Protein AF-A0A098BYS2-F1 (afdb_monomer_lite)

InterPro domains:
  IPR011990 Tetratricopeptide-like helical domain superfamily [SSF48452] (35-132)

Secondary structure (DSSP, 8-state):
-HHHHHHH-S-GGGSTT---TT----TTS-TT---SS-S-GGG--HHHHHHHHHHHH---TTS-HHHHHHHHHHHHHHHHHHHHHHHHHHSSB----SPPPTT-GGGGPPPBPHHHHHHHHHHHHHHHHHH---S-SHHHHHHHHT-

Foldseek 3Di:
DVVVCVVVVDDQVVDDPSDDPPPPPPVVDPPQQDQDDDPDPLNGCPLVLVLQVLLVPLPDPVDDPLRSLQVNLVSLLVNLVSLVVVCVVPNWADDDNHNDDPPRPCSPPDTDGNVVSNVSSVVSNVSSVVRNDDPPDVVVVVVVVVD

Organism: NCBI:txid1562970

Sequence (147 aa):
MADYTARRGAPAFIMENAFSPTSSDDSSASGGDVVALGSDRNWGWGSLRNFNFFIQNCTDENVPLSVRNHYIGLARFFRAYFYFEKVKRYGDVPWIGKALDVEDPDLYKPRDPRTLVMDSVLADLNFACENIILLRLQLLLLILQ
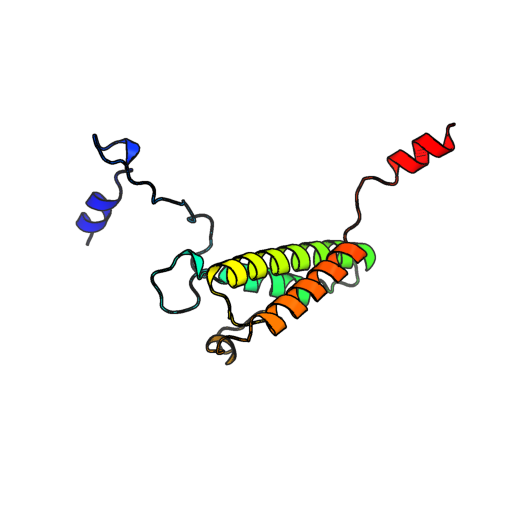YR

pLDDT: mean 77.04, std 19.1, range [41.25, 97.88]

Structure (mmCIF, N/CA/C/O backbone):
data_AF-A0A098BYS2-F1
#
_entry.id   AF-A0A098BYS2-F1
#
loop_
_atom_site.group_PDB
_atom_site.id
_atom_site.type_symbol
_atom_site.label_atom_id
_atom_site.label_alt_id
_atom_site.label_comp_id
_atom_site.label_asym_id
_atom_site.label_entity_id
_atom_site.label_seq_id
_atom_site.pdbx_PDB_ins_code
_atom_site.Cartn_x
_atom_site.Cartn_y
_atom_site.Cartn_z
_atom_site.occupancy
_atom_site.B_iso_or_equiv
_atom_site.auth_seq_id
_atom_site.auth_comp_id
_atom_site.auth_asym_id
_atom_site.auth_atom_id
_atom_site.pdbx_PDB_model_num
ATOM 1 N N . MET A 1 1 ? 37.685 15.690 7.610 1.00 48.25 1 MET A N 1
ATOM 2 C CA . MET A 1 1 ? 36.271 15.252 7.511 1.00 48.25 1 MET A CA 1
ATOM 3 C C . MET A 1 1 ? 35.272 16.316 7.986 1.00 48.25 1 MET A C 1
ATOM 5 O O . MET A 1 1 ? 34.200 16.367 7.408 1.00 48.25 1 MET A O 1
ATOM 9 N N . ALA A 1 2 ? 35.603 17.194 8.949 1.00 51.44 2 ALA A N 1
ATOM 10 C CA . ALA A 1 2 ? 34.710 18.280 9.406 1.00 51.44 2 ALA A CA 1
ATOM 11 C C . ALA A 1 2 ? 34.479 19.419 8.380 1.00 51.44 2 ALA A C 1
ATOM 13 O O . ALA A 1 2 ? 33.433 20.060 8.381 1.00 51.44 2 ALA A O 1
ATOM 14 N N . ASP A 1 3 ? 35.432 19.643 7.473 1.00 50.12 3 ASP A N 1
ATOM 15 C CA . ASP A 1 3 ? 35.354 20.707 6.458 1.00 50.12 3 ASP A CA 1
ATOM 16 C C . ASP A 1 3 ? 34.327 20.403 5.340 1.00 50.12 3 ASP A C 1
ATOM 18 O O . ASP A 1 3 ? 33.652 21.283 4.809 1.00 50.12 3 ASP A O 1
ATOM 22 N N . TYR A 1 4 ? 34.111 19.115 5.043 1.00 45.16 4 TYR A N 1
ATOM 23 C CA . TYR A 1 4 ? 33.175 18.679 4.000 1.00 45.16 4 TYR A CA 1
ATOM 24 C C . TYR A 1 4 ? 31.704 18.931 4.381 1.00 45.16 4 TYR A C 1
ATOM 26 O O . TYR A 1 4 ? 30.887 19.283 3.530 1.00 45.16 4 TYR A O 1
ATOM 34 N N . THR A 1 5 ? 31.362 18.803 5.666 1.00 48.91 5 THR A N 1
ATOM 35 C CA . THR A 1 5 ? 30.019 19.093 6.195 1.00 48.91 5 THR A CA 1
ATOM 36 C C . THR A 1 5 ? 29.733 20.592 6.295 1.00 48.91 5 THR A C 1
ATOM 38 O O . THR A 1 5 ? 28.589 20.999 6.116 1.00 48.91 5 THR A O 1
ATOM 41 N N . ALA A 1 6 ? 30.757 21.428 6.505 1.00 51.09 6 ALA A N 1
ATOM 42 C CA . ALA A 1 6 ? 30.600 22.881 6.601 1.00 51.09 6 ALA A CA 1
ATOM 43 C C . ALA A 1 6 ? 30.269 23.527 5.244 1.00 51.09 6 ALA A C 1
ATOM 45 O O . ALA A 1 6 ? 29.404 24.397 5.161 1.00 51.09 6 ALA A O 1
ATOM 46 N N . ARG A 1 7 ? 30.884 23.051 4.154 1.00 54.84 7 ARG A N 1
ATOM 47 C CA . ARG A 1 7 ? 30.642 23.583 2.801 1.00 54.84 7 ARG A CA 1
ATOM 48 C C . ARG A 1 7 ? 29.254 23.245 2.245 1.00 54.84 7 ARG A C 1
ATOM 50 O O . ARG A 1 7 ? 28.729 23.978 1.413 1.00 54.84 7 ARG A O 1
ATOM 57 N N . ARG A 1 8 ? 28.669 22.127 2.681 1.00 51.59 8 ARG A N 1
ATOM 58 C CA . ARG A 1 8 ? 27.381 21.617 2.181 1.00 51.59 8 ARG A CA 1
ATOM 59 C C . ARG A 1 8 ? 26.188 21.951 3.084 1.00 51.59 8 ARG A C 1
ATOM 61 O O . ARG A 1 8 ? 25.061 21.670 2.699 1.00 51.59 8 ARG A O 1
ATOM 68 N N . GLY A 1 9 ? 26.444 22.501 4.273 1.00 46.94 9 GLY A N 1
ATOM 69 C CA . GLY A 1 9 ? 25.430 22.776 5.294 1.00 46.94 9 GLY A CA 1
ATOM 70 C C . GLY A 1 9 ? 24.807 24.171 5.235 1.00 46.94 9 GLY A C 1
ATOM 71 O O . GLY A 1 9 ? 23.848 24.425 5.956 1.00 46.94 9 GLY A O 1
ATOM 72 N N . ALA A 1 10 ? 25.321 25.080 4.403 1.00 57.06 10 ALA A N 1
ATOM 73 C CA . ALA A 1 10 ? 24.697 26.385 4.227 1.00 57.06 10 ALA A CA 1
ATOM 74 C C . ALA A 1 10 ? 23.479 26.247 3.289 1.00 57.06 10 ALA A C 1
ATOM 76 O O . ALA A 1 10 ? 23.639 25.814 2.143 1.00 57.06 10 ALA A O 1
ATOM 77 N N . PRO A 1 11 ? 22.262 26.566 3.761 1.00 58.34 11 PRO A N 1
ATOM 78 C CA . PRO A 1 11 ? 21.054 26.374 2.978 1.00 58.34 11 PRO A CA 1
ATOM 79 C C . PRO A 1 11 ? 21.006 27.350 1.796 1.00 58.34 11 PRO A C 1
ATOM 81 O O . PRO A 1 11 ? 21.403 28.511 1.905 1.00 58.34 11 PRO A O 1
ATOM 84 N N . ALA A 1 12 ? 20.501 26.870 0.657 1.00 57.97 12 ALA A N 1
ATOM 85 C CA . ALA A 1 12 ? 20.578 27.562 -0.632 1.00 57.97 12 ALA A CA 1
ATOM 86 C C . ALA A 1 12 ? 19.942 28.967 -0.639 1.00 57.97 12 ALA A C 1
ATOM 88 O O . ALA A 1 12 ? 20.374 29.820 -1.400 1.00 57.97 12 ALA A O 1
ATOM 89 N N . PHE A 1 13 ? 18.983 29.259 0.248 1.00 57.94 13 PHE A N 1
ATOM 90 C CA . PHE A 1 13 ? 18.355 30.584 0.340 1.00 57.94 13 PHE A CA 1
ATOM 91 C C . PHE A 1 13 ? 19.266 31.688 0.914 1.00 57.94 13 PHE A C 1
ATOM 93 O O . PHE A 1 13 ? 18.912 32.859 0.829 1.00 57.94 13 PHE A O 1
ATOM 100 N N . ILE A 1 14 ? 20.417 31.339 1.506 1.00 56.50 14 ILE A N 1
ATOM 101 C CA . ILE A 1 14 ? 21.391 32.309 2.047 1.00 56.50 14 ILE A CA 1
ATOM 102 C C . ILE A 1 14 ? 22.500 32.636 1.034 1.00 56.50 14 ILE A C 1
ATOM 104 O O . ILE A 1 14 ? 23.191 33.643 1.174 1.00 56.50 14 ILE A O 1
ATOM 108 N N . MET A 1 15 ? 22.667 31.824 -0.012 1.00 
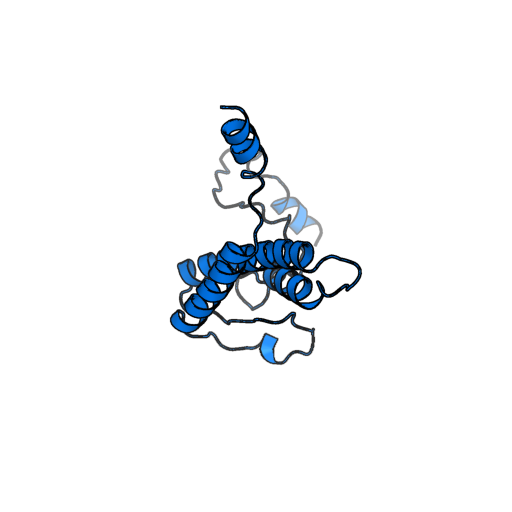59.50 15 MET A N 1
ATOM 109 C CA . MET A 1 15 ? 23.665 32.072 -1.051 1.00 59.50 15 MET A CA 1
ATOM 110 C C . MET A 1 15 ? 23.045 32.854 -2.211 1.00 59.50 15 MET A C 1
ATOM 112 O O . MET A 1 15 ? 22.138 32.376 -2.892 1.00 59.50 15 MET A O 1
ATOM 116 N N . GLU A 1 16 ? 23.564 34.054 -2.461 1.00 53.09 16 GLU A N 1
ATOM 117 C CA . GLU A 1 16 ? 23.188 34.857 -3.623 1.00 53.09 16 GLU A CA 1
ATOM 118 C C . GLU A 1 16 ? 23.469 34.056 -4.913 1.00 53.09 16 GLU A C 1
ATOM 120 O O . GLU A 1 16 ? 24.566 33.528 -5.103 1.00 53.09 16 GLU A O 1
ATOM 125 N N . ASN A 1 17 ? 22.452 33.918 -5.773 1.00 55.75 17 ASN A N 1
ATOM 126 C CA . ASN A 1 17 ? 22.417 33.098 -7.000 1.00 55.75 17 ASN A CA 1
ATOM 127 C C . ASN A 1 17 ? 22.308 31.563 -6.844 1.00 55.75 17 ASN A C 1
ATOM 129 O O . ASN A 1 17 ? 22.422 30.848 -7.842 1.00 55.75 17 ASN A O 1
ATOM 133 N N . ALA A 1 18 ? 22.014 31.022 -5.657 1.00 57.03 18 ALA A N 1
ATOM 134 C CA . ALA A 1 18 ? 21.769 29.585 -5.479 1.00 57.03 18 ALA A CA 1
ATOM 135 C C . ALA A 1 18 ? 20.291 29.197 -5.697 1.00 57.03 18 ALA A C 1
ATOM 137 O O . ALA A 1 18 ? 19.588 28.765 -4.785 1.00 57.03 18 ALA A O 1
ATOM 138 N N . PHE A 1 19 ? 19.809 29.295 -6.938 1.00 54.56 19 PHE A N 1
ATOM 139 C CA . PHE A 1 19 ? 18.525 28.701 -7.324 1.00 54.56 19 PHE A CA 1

◆ TASK OBJECTIVE: Produce only the lines from the line containing "ATOM 16 C C" through the line containing "ATOM 35 C CA", inclusive of both, exactly as they stand in the entries above.

◆ ANSWER TO THIS TASK:
ATOM 16 C C . ASP A 1 3 ? 34.327 20.403 5.340 1.00 50.12 3 ASP A C 1
ATOM 18 O O . ASP A 1 3 ? 33.652 21.283 4.809 1.00 50.12 3 ASP A O 1
ATOM 22 N N . TYR A 1 4 ? 34.111 19.115 5.043 1.00 45.16 4 TYR A N 1
ATOM 23 C CA . TYR A 1 4 ? 33.175 18.679 4.000 1.00 45.16 4 TYR A CA 1
ATOM 24 C C . TYR A 1 4 ? 31.704 18.931 4.381 1.00 45.16 4 TYR A C 1
ATOM 26 O O . TYR A 1 4 ? 30.887 19.283 3.530 1.00 45.16 4 TYR A O 1
ATOM 34 N N . THR A 1 5 ? 31.362 18.803 5.666 1.00 48.91 5 THR A N 1
ATOM 35 C CA . THR A 1 5 ? 30.019 19.093 6.195 1.00 48.91 5 THR A CA 1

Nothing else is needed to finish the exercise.